BOAO ASYA FORUMU'NUN TEMEL ÖZELLİKLERİ'Nİ ini şu şekilde özetlemek mümkündür.
1. Forum; 26 ülkenin siyaset adamları, ünlü bilim adamları, uzmanları, ekonomik sektör ileri gelenleri, ve ünlü iş adamlarından meydana gelmekte olup, tamamen sivil karakterli bir örgüttür.
2. Forum; yarattığı karşılıklı dialog ve koordinasyon ortamı ve sağladığı işbirliği avantajı ile sadece üye Asya ülkelerinin değil, tüm dünya ticaretinin gelişmesine de önemli katkılar sağlayacak ve fırsat yaratacak bir niteliktedir.
3. Forum ; kâr amaçlı olarak kurulmamıştır.
4. Forum; Asya ülkeleri'nin siyasi yöneticilerine, bilim adamlarına ve iş dünyasının liderlerine Asya ülkelerinin topyekün ekonomik kalkınması için dialog ortamını yaratarak dünyada Asya'nın ağırlığını ortaya koymayı hedef almıştır.
5. Forum; Asya ülkeleri merkezli olmakla birlikte, Asya dışındaki devlet adamlarını ve iş dünyasının liderlerini dışlamayacağını ve her türlü yakın dialog ve işbirliğine açık olduğunu açıklamıştır.
6. Forum; gücünün ve faaliyetlerinin gelişmesi ile birlikte dünyanın diğer ülkeleri ve bölgeleri arasındaki ekonomik, ticari ve finans ilişkilerini de arttırmayı plânlamaktadır.
7. Forum; 27 Şubat 2001 tarihinde kurularak göreve başlamıştır. Her yıl periyodik olarak toplanmayı kararlaştırmıştır.
8. Merkezi Çin'in BOAO kentinde bulunan Forum'un devamlı bir sekretaryası bulunacaktır.
Çin'in tarihi ve siyasi misyonuna uygun olarak önayak olduğu ve gerçekleşmesi için büyük çabalar harcadığı BOAO ASYA FORUMU'nun ilk toplantısına katılan delegelerin üzerinde anlaştıkları ve yayınladıkları ortak fikir özetle şu şekildedir;
"ASYA ÜLKELERİ'NİN DÜNYA EKONOMİK KÜRESELLEŞME SÜRECİNİN DIŞINDA KALMALARINA KARŞI ÖNLEMLER ALINMASI İÇİN, BÖLGENİN ÇIKARLARININ KORUNMASI VE BİRBİRLERİNE DESTEK VERİLMESİ GEREKLİDİR. GELECEĞE YÖNELİK BÜYÜK VE GÜÇLÜ BİR ASYA'NIN YARATILMASI İÇİN BİRLİKTE ÇABA HARCANACAKTIR."
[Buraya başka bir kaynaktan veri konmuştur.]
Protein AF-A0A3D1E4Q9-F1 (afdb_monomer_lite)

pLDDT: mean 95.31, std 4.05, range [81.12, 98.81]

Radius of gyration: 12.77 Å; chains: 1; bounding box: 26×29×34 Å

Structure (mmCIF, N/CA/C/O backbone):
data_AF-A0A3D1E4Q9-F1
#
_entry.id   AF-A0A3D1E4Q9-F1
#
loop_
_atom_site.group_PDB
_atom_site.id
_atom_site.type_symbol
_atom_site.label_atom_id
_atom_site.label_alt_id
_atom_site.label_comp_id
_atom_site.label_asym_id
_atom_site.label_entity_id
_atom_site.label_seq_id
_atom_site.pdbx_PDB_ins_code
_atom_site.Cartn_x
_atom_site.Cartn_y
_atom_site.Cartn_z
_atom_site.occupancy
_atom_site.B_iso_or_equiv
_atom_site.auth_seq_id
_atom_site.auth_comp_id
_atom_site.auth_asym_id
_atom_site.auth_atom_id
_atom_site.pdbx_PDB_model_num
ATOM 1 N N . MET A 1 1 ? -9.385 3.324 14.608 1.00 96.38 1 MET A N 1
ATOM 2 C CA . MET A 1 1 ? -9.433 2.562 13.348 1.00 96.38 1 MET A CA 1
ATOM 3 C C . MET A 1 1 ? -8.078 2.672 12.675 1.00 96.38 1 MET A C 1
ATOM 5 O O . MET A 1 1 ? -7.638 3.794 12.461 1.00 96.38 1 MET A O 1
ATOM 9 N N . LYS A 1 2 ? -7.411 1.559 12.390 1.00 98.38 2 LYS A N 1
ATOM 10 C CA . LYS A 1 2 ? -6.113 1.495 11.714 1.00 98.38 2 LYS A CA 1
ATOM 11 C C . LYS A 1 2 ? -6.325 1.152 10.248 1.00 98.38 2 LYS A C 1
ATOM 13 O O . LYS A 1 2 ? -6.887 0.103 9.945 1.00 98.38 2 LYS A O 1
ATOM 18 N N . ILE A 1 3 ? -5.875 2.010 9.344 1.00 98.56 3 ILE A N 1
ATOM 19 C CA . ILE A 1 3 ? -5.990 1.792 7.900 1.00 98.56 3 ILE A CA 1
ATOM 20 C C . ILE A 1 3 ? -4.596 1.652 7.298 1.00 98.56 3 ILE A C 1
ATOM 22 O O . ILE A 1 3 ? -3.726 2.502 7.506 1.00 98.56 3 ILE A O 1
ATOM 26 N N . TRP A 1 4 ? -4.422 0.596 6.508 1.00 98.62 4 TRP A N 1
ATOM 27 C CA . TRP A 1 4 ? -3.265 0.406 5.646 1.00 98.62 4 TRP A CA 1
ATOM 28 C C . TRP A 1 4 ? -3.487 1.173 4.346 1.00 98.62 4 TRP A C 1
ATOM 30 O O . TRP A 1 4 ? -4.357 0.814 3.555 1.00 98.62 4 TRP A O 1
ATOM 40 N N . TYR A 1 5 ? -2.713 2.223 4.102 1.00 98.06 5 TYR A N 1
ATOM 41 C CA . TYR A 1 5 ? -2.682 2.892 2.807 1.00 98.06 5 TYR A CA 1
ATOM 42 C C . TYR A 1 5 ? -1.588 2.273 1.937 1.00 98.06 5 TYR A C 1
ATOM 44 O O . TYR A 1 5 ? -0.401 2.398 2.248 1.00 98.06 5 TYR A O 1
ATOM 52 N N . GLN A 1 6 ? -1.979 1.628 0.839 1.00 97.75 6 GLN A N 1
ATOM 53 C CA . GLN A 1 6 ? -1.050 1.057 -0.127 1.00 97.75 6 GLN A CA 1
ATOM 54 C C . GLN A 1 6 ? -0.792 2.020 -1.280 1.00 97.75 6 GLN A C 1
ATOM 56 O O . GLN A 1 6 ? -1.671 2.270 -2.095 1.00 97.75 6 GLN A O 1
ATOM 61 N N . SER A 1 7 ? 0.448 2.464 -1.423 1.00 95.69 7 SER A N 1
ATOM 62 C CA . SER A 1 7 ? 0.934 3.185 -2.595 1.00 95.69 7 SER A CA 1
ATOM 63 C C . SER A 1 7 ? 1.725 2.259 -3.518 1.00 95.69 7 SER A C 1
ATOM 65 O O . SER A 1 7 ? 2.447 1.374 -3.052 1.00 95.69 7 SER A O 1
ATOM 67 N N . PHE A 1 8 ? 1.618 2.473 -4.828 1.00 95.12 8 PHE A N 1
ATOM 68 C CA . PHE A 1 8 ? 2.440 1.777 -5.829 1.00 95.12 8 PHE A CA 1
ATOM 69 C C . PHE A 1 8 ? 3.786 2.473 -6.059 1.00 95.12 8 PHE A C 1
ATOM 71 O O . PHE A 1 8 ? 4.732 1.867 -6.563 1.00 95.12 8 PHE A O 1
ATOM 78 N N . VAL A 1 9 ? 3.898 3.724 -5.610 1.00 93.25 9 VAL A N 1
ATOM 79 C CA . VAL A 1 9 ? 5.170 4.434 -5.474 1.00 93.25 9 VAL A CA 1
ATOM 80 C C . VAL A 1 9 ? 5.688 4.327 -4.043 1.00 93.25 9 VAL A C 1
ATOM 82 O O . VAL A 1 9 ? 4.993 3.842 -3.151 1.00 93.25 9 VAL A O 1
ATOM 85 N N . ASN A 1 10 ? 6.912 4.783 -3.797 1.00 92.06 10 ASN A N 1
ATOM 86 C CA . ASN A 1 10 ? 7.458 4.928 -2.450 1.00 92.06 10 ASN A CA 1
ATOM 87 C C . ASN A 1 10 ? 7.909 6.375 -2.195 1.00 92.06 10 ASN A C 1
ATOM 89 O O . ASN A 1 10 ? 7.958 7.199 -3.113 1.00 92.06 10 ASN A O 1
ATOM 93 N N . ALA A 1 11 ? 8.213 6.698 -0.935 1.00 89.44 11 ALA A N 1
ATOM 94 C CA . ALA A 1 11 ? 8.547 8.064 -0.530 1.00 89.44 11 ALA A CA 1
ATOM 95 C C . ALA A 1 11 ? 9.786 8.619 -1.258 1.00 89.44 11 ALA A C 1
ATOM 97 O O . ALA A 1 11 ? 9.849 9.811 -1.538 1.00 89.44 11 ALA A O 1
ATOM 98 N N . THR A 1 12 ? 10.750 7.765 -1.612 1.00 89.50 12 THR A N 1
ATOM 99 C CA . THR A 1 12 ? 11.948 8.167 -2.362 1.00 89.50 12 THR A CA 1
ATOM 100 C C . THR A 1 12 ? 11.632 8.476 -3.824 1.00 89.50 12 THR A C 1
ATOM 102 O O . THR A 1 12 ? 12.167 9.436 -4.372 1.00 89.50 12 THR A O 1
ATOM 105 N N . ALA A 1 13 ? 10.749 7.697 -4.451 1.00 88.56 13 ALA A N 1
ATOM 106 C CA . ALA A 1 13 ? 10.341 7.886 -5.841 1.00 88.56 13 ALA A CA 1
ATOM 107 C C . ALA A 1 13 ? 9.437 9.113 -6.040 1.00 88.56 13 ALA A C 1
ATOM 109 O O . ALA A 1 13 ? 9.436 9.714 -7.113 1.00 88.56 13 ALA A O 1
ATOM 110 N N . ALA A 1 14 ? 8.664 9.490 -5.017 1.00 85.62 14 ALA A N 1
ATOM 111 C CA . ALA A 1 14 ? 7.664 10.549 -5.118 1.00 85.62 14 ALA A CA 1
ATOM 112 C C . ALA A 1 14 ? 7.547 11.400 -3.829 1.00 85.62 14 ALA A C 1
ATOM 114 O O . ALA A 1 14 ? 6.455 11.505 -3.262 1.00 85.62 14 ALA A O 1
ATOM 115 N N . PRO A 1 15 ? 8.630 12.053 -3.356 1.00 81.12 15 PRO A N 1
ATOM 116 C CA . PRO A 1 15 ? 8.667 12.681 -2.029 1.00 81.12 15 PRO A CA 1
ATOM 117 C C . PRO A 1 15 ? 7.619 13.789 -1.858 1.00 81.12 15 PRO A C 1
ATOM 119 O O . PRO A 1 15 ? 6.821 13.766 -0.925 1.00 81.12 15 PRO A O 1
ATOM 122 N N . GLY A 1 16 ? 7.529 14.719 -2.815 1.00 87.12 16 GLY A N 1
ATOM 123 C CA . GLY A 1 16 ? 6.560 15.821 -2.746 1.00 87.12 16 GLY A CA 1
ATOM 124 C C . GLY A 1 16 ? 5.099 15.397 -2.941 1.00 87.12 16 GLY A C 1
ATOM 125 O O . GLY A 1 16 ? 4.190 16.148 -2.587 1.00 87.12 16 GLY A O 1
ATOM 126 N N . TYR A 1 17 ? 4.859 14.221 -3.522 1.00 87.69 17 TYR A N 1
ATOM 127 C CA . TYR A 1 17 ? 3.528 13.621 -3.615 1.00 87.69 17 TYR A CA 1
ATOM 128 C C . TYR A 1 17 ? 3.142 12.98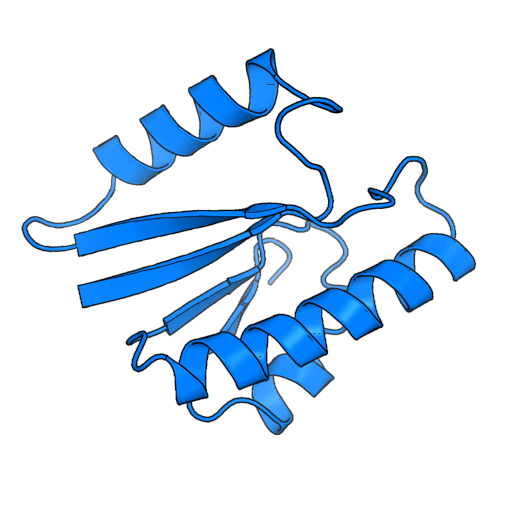0 -2.282 1.00 87.69 17 TYR A C 1
ATOM 130 O O . TYR A 1 17 ? 2.048 13.233 -1.783 1.00 87.69 17 TYR A O 1
ATOM 138 N N . TRP A 1 18 ? 4.063 12.225 -1.677 1.00 89.88 18 TRP A N 1
ATOM 139 C CA . TRP A 1 18 ? 3.835 11.492 -0.435 1.00 89.88 18 TRP A CA 1
ATOM 140 C C . TRP A 1 18 ? 3.412 12.402 0.718 1.00 89.88 18 TRP A C 1
ATOM 142 O O . TRP A 1 18 ? 2.415 12.140 1.394 1.00 89.88 18 TRP A O 1
ATOM 152 N N . ASP A 1 19 ? 4.125 13.511 0.909 1.00 90.62 19 ASP A N 1
ATOM 153 C CA . ASP A 1 19 ? 3.838 14.452 1.994 1.00 90.62 19 ASP A CA 1
ATOM 154 C C . ASP A 1 19 ? 2.487 15.145 1.798 1.00 90.62 19 ASP A C 1
ATOM 156 O O . ASP A 1 19 ? 1.680 15.233 2.725 1.00 90.62 19 ASP A O 1
ATOM 160 N N . ARG A 1 20 ? 2.195 15.589 0.569 1.00 94.31 20 ARG A N 1
ATOM 161 C CA . ARG A 1 20 ? 0.923 16.254 0.249 1.00 94.31 20 ARG A CA 1
ATOM 162 C C . ARG A 1 20 ? -0.261 15.313 0.407 1.00 94.31 20 ARG A C 1
ATOM 164 O O . ARG A 1 20 ? -1.249 15.678 1.040 1.00 94.31 20 ARG A O 1
ATOM 171 N N . LEU A 1 21 ? -0.156 14.112 -0.151 1.00 93.50 21 LEU A N 1
ATOM 172 C CA . LEU A 1 21 ? -1.203 13.104 -0.087 1.00 93.50 21 LEU A CA 1
ATOM 173 C C . LEU A 1 21 ? -1.454 12.667 1.354 1.00 93.50 21 LEU A C 1
ATOM 175 O O . LEU A 1 21 ? -2.599 12.643 1.803 1.00 93.50 21 LEU A O 1
ATOM 179 N N . SER A 1 22 ? -0.392 12.347 2.093 1.00 93.81 22 SER A N 1
ATOM 180 C CA . SER A 1 22 ? -0.538 11.890 3.471 1.00 93.81 22 SER A CA 1
ATOM 181 C C . SER A 1 22 ? -1.096 12.981 4.381 1.00 93.81 22 SER A C 1
ATOM 183 O O . SER A 1 22 ? -1.964 12.689 5.204 1.00 93.81 22 SER A O 1
ATOM 185 N N . GLY A 1 23 ? -0.684 14.238 4.193 1.00 95.75 23 GLY A N 1
ATOM 186 C CA . GLY A 1 23 ? -1.267 15.391 4.877 1.00 95.75 23 GLY A CA 1
ATOM 187 C C . GLY A 1 23 ? -2.752 15.570 4.560 1.00 95.75 23 GLY A C 1
ATOM 188 O O . GLY A 1 23 ? -3.562 15.702 5.477 1.00 95.75 23 GLY A O 1
ATOM 189 N N . PHE A 1 24 ? -3.123 15.506 3.278 1.00 96.38 24 PHE A N 1
ATOM 190 C CA . PHE A 1 24 ? -4.516 15.601 2.843 1.00 96.38 24 PHE A CA 1
ATOM 191 C C . PHE A 1 24 ? -5.384 14.497 3.461 1.00 96.38 24 PHE A C 1
ATOM 193 O O . PHE A 1 24 ? -6.389 14.800 4.100 1.00 96.38 24 PHE A O 1
ATOM 200 N N . LEU A 1 25 ? -4.980 13.229 3.339 1.00 96.12 25 LEU A N 1
ATOM 201 C CA . LEU A 1 25 ? -5.762 12.101 3.850 1.00 96.12 25 LEU A CA 1
ATOM 202 C C . LEU A 1 25 ? -5.896 12.136 5.376 1.00 96.12 25 LEU A C 1
ATOM 204 O O . LEU A 1 25 ? -6.986 11.907 5.895 1.00 96.12 25 LEU A O 1
ATOM 208 N N . LYS A 1 26 ? -4.826 12.484 6.103 1.00 96.25 26 LYS A N 1
ATOM 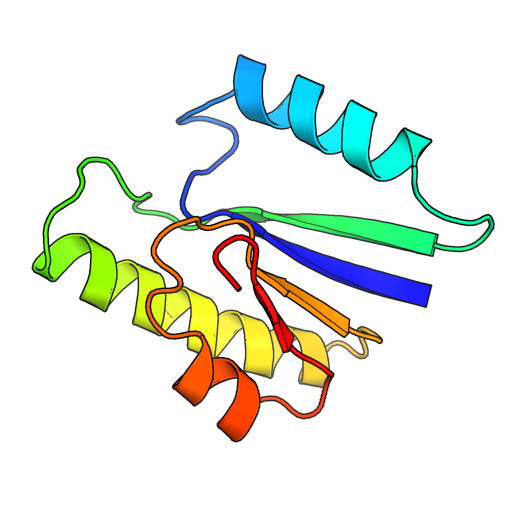209 C CA . LYS A 1 26 ? -4.880 12.642 7.566 1.00 96.25 26 LYS A CA 1
ATOM 210 C C . LYS A 1 26 ? -5.822 13.772 7.987 1.00 96.25 26 LYS A C 1
ATOM 212 O O . LYS A 1 26 ? -6.528 13.614 8.975 1.00 96.25 26 LYS A O 1
ATOM 217 N N . ALA A 1 27 ? -5.871 14.875 7.239 1.00 97.56 27 ALA A N 1
ATOM 218 C CA . ALA A 1 27 ? -6.772 15.993 7.526 1.00 97.56 27 ALA A CA 1
ATOM 219 C C . ALA A 1 27 ? -8.256 15.660 7.285 1.00 97.56 27 ALA A C 1
ATOM 221 O O . ALA A 1 27 ? -9.120 16.253 7.925 1.00 97.56 27 ALA A O 1
ATOM 222 N N . GLN A 1 28 ? -8.556 14.723 6.380 1.00 96.75 28 GLN A N 1
ATOM 223 C CA . GLN A 1 28 ? -9.924 14.255 6.113 1.00 96.75 28 GLN A CA 1
ATOM 224 C C . GLN A 1 28 ? -10.335 13.052 6.978 1.00 96.75 28 GLN A C 1
ATOM 226 O O . GLN A 1 28 ? -11.506 12.667 7.002 1.00 96.75 28 GLN A O 1
ATOM 231 N N . ALA A 1 29 ? -9.386 12.435 7.684 1.00 97.06 29 ALA A N 1
ATOM 232 C CA . ALA A 1 29 ? -9.650 11.274 8.514 1.00 97.06 29 ALA A CA 1
ATOM 233 C C . ALA A 1 29 ? -10.506 11.650 9.737 1.00 97.06 29 ALA A C 1
ATOM 235 O O . ALA A 1 29 ? -10.298 12.673 10.391 1.00 97.06 29 ALA A O 1
ATOM 236 N N . ARG A 1 30 ? -11.472 10.791 10.082 1.00 97.44 30 ARG A N 1
ATOM 237 C CA . ARG A 1 30 ? -12.282 10.973 11.297 1.00 97.44 30 ARG A CA 1
ATOM 238 C C . ARG A 1 30 ? -11.404 10.840 12.552 1.00 97.44 30 ARG A C 1
ATOM 240 O O . ARG A 1 30 ? -10.460 10.043 12.529 1.00 97.44 30 ARG A O 1
ATOM 247 N N . PRO A 1 31 ? -11.741 11.517 13.668 1.00 97.31 31 PRO A N 1
ATOM 248 C CA . PRO A 1 31 ? -11.025 11.357 14.933 1.00 97.31 31 PRO A CA 1
ATOM 249 C C . PRO A 1 31 ? -10.846 9.885 15.332 1.00 97.31 31 PRO A C 1
ATOM 251 O O . PRO A 1 31 ? -11.771 9.084 15.204 1.00 97.31 31 PRO A O 1
ATOM 254 N N . GLY A 1 32 ? -9.647 9.527 15.802 1.00 97.12 32 GLY A N 1
ATOM 255 C CA . GLY A 1 32 ? -9.298 8.146 16.162 1.00 97.12 32 GLY A CA 1
ATOM 256 C C . GLY A 1 32 ? -8.980 7.225 14.975 1.00 97.12 32 GLY A C 1
ATOM 257 O O . GLY A 1 32 ? -8.850 6.012 15.167 1.00 97.12 32 GLY A O 1
ATOM 258 N N . THR A 1 33 ? -8.862 7.766 13.758 1.00 98.25 33 THR A N 1
ATOM 259 C CA . THR A 1 33 ? -8.361 7.037 12.583 1.00 98.25 33 THR A CA 1
ATOM 260 C C . THR A 1 33 ? -6.857 7.244 12.434 1.00 98.25 33 THR A C 1
ATOM 262 O O . THR A 1 33 ? -6.381 8.376 12.383 1.00 98.25 33 THR A O 1
ATOM 265 N N . GLU A 1 34 ? -6.120 6.148 12.336 1.00 98.00 34 GLU A N 1
ATOM 266 C CA . GLU A 1 34 ? -4.687 6.111 12.075 1.00 98.00 34 GLU A CA 1
ATOM 267 C C . GLU A 1 34 ? -4.460 5.589 10.653 1.00 98.00 34 GLU A C 1
ATOM 269 O O . GLU A 1 34 ? -5.002 4.550 10.277 1.00 98.00 34 GLU A O 1
ATOM 274 N N . LEU A 1 35 ? -3.685 6.330 9.860 1.00 98.00 35 LEU A N 1
ATOM 275 C CA . LEU A 1 35 ? -3.309 5.961 8.496 1.00 98.00 35 LEU A CA 1
ATOM 276 C C . LEU A 1 35 ? -1.811 5.636 8.457 1.00 98.00 35 LEU A C 1
ATOM 278 O O . LEU A 1 35 ? -0.991 6.535 8.684 1.00 98.00 35 LEU A O 1
ATOM 282 N N . THR A 1 36 ? -1.461 4.399 8.104 1.00 97.81 36 THR A N 1
ATOM 283 C CA . THR A 1 36 ? -0.069 3.988 7.856 1.00 97.81 36 THR A CA 1
ATOM 284 C C . THR A 1 36 ? 0.166 3.885 6.356 1.00 97.81 36 THR A C 1
ATOM 286 O O . THR A 1 36 ? -0.608 3.248 5.649 1.00 97.81 36 THR A O 1
ATOM 289 N N . PHE A 1 37 ? 1.215 4.535 5.854 1.00 96.69 37 PHE A N 1
ATOM 290 C CA . PHE A 1 37 ? 1.505 4.615 4.423 1.00 96.69 37 PHE A CA 1
ATOM 291 C C . PHE A 1 37 ? 2.603 3.624 4.049 1.00 96.69 37 PHE A C 1
ATOM 293 O O . PHE A 1 37 ? 3.724 3.729 4.544 1.00 96.69 37 PHE A O 1
ATOM 300 N N . HIS A 1 38 ? 2.294 2.710 3.135 1.00 97.19 38 HIS A N 1
ATOM 301 C CA . HIS A 1 38 ? 3.200 1.672 2.656 1.00 97.19 38 HIS A CA 1
ATOM 302 C C . HIS A 1 38 ? 3.442 1.853 1.161 1.00 97.19 38 HIS A C 1
ATOM 304 O O . HIS A 1 38 ? 2.496 2.004 0.393 1.00 97.19 38 HIS A O 1
ATOM 310 N N . GLY A 1 39 ? 4.706 1.863 0.745 1.00 95.94 39 GLY A N 1
ATOM 311 C CA . GLY A 1 39 ? 5.087 1.904 -0.668 1.00 95.94 39 GLY A CA 1
ATOM 312 C C . GLY A 1 39 ? 5.510 0.534 -1.176 1.00 95.94 39 GLY A C 1
ATOM 313 O O . GLY A 1 39 ? 5.772 -0.367 -0.380 1.00 95.94 39 GLY A O 1
ATOM 314 N N . ILE A 1 40 ? 5.607 0.393 -2.495 1.00 96.19 40 ILE A N 1
ATOM 315 C CA . ILE A 1 40 ? 6.213 -0.779 -3.137 1.00 96.19 40 ILE A CA 1
ATOM 316 C C . ILE A 1 40 ? 7.630 -0.426 -3.593 1.00 96.19 40 ILE A C 1
ATOM 318 O O . ILE A 1 40 ? 7.901 0.693 -4.038 1.00 96.19 40 ILE A O 1
ATOM 322 N N . ASP A 1 41 ? 8.541 -1.386 -3.461 1.00 94.00 41 ASP A N 1
ATOM 323 C CA . ASP A 1 41 ? 9.891 -1.316 -4.007 1.00 94.00 41 ASP A CA 1
ATOM 324 C C . ASP A 1 41 ? 10.254 -2.664 -4.661 1.00 94.00 41 ASP A C 1
ATOM 326 O O . ASP A 1 41 ? 10.157 -3.697 -3.994 1.00 94.00 41 ASP A O 1
ATOM 330 N N . PRO A 1 42 ? 10.637 -2.700 -5.951 1.00 93.25 42 PRO A N 1
ATOM 331 C CA . PRO A 1 42 ? 10.715 -1.575 -6.886 1.00 93.25 42 PRO A CA 1
ATOM 332 C C . PRO A 1 42 ? 9.336 -0.980 -7.208 1.00 93.25 42 PRO A C 1
ATOM 334 O O . PRO A 1 42 ? 8.387 -1.704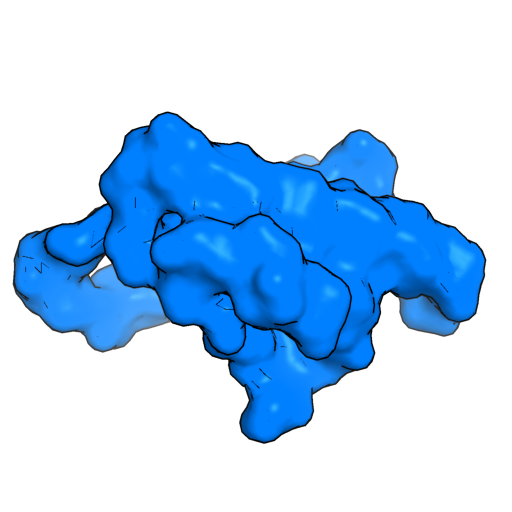 -7.508 1.00 93.25 42 PRO A O 1
ATOM 337 N N . TYR A 1 43 ? 9.245 0.349 -7.178 1.00 93.44 43 TYR A N 1
ATOM 338 C CA . TYR A 1 43 ? 8.005 1.095 -7.395 1.00 93.44 43 TYR A CA 1
ATOM 339 C C . TYR A 1 43 ? 7.490 1.022 -8.838 1.00 93.44 43 TYR A C 1
ATOM 341 O O . TYR A 1 43 ? 8.223 0.688 -9.781 1.00 93.44 43 TYR A O 1
ATOM 349 N N . ASP A 1 44 ? 6.216 1.363 -9.016 1.00 91.44 44 ASP A N 1
ATOM 350 C CA . ASP A 1 44 ? 5.630 1.582 -10.332 1.00 91.44 44 ASP A CA 1
ATOM 351 C C . ASP A 1 44 ? 6.227 2.841 -10.975 1.00 91.44 44 ASP A C 1
ATOM 353 O O . ASP A 1 44 ? 6.026 3.966 -10.519 1.00 91.44 44 ASP A O 1
ATOM 357 N N . SER A 1 45 ? 7.053 2.622 -11.996 1.00 82.75 45 SER A N 1
ATOM 358 C CA . SER A 1 45 ? 7.787 3.681 -12.691 1.00 82.75 45 SER A CA 1
ATOM 359 C C . SER A 1 45 ? 7.084 4.140 -13.971 1.00 82.75 45 SER A C 1
ATOM 361 O O . SER A 1 45 ? 7.361 5.238 -14.448 1.00 82.75 45 SER A O 1
ATOM 363 N N . TYR A 1 46 ? 6.215 3.300 -14.549 1.00 83.56 46 TYR A N 1
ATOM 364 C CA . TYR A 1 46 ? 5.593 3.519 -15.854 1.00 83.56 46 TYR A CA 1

Bu ortak fikre uygun olarak; Asya ülkelerinin dünya ekonomisinin küreselleşmesi sürecinde üstleneceği görevler ise şu şekilde sıralanmıştır.
I. Ülkelerin siyasi liderleri ile ekonomik sektör liderleri arasında üst düzey diyalog sağlayarak ülkelerinin karşılıklı çıkarlarının korunması ve birlikte yüksek refah seviyesine ulaşılmasını gerçekleştirmek,
II. Asya ekonomilerinin kalkınması için uyum ortamı yaratılarak düzenli gelişmelerini sağlamak,
III. Asya bölgesinin ekonomik bütünleşme sürecini hızlandırarak ticaret ve yatırım fırsatlarını daha iyi kontrol altına almak. Ortaklaşa bölgenin çıkarlarını korumakla birlikte Asya'nın rekabet gücünü arttırmak,
IV. Asya bölgesinin insan kaynağı dahil bütün kaynaklarının uygun bir şekilde değerlendirilmesi için Araştırma Merkezleri'nin bilgi ve fikir desteğini temin etmek,
V. Asya bölgesinin kültürleri arasındaki karşılıklı anlaşmayı ve dialogu arttırmaktır.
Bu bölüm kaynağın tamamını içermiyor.